● **WHAT YOU SHOULD DO**
In the entries that follow, find the line containing "ATOM 49 C CA"; from there, copy every line exactly through the line containing "ATOM 57 N N".

(RECORDS TO PROCESS)

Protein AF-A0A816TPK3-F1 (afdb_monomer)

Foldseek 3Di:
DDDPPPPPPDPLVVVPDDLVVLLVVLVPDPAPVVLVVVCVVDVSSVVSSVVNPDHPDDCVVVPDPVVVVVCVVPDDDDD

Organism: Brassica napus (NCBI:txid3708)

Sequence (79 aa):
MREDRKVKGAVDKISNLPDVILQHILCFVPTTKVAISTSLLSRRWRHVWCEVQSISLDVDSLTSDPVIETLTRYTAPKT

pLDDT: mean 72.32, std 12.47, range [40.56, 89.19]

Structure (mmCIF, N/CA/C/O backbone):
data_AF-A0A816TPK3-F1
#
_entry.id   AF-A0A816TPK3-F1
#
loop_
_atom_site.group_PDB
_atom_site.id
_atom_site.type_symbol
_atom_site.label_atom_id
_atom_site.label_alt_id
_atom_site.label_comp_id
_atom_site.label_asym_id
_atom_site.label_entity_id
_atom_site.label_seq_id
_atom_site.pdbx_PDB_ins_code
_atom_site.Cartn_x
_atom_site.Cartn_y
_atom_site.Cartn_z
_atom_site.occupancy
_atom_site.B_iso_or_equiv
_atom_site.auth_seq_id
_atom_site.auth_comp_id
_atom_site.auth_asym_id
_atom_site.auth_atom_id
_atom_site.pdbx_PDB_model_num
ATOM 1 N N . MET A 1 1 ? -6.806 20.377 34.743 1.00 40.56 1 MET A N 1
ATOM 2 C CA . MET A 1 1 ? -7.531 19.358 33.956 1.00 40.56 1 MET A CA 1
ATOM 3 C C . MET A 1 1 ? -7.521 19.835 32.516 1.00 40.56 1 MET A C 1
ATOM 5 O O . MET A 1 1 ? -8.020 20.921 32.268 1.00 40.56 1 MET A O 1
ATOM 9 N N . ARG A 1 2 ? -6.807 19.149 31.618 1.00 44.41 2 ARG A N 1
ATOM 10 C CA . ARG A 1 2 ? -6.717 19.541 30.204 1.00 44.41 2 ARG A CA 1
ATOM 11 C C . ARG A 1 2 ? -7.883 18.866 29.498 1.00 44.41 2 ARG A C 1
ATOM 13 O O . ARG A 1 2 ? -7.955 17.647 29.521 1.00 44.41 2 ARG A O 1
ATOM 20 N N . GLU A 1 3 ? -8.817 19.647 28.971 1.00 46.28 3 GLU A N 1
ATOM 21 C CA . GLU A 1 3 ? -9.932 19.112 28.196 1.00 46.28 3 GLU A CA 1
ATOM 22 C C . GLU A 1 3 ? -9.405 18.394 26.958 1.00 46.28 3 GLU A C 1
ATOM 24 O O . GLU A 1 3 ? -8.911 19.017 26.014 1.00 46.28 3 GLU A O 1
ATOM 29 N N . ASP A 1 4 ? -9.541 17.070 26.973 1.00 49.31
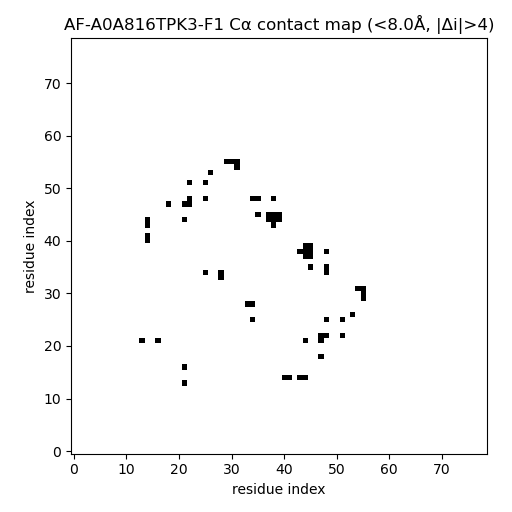 4 ASP A N 1
ATOM 30 C CA . ASP A 1 4 ? -9.443 16.207 25.809 1.00 49.31 4 ASP A CA 1
ATOM 31 C C . ASP A 1 4 ? -10.557 16.589 24.828 1.00 49.31 4 ASP A C 1
ATOM 33 O O . ASP A 1 4 ? -11.630 15.982 24.773 1.00 49.31 4 ASP A O 1
ATOM 37 N N . ARG A 1 5 ? -10.322 17.637 24.032 1.00 54.16 5 ARG A N 1
ATOM 38 C CA . ARG A 1 5 ? -11.118 17.912 22.837 1.00 54.16 5 ARG A CA 1
ATOM 39 C C . ARG A 1 5 ? -10.868 16.766 21.868 1.00 54.16 5 ARG A C 1
ATOM 41 O O . ARG A 1 5 ? -9.996 16.837 21.006 1.00 54.16 5 ARG A O 1
ATOM 48 N N . LYS A 1 6 ? -11.648 15.696 22.010 1.00 55.69 6 LYS A N 1
ATOM 49 C CA . LYS A 1 6 ? -11.798 14.662 20.994 1.00 55.69 6 LYS A CA 1
ATOM 50 C C . LYS A 1 6 ? -12.438 15.339 19.790 1.00 55.69 6 LYS A C 1
ATOM 52 O O . LYS A 1 6 ? -13.660 15.400 19.671 1.00 55.69 6 LYS A O 1
ATOM 57 N N . VAL A 1 7 ? -11.597 15.907 18.925 1.00 61.44 7 VAL A N 1
ATOM 58 C CA . VAL A 1 7 ? -11.974 16.268 17.562 1.00 61.44 7 VAL A CA 1
ATOM 59 C C . VAL A 1 7 ? -12.711 15.041 17.041 1.00 61.44 7 VAL A C 1
ATOM 61 O O . VAL A 1 7 ? -12.149 13.943 17.056 1.00 61.44 7 VAL A O 1
ATOM 64 N N . LYS A 1 8 ? -13.994 15.186 16.688 1.00 58.41 8 LYS A N 1
ATOM 65 C CA . LYS A 1 8 ? -14.725 14.160 15.940 1.00 58.41 8 LYS A CA 1
ATOM 66 C C . LYS A 1 8 ? -14.023 14.076 14.589 1.00 58.41 8 LYS A C 1
ATOM 68 O O . LYS A 1 8 ? -14.406 14.750 13.640 1.00 58.41 8 LYS A O 1
ATOM 73 N N . GLY A 1 9 ? -12.900 13.361 14.577 1.00 61.34 9 GLY A N 1
ATOM 74 C CA . GLY A 1 9 ? -12.062 13.166 13.417 1.00 61.34 9 GLY A CA 1
ATOM 75 C C . GLY A 1 9 ? -12.940 12.578 12.338 1.00 61.34 9 GLY A C 1
ATOM 76 O O . GLY A 1 9 ? -13.763 11.702 12.624 1.00 61.34 9 GLY A O 1
ATOM 77 N N . ALA A 1 10 ? -12.810 13.113 11.127 1.00 68.88 10 ALA A N 1
ATOM 78 C CA . ALA A 1 10 ? -13.397 12.508 9.948 1.00 68.88 10 ALA A CA 1
ATOM 79 C C . ALA A 1 10 ? -13.180 10.993 10.039 1.00 68.88 10 ALA A C 1
ATOM 81 O O . ALA A 1 10 ? -12.057 10.548 10.281 1.00 68.88 10 ALA A O 1
ATOM 82 N N . VAL A 1 11 ? -14.269 10.223 9.959 1.00 76.06 11 VAL A N 1
ATOM 83 C CA . VAL A 1 11 ? -14.202 8.762 10.037 1.00 76.06 11 VAL A CA 1
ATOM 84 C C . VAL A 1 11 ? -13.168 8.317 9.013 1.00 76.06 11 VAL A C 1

(End RECORDS TO PROCESS)

● **RESULT OF THE TASK**
ATOM 49 C CA . LYS A 1 6 ? -11.798 14.662 20.994 1.00 55.69 6 LYS A CA 1
ATOM 50 C C . LYS A 1 6 ? -12.438 15.339 19.790 1.00 55.69 6 LYS A C 1
ATOM 52 O O . LYS A 1 6 ? -13.660 15.400 19.671 1.00 55.69 6 LYS A O 1
ATOM 57 N N . VAL A 1 7 ? -11.597 15.907 18.925 1.00 61.44 7 VAL A N 1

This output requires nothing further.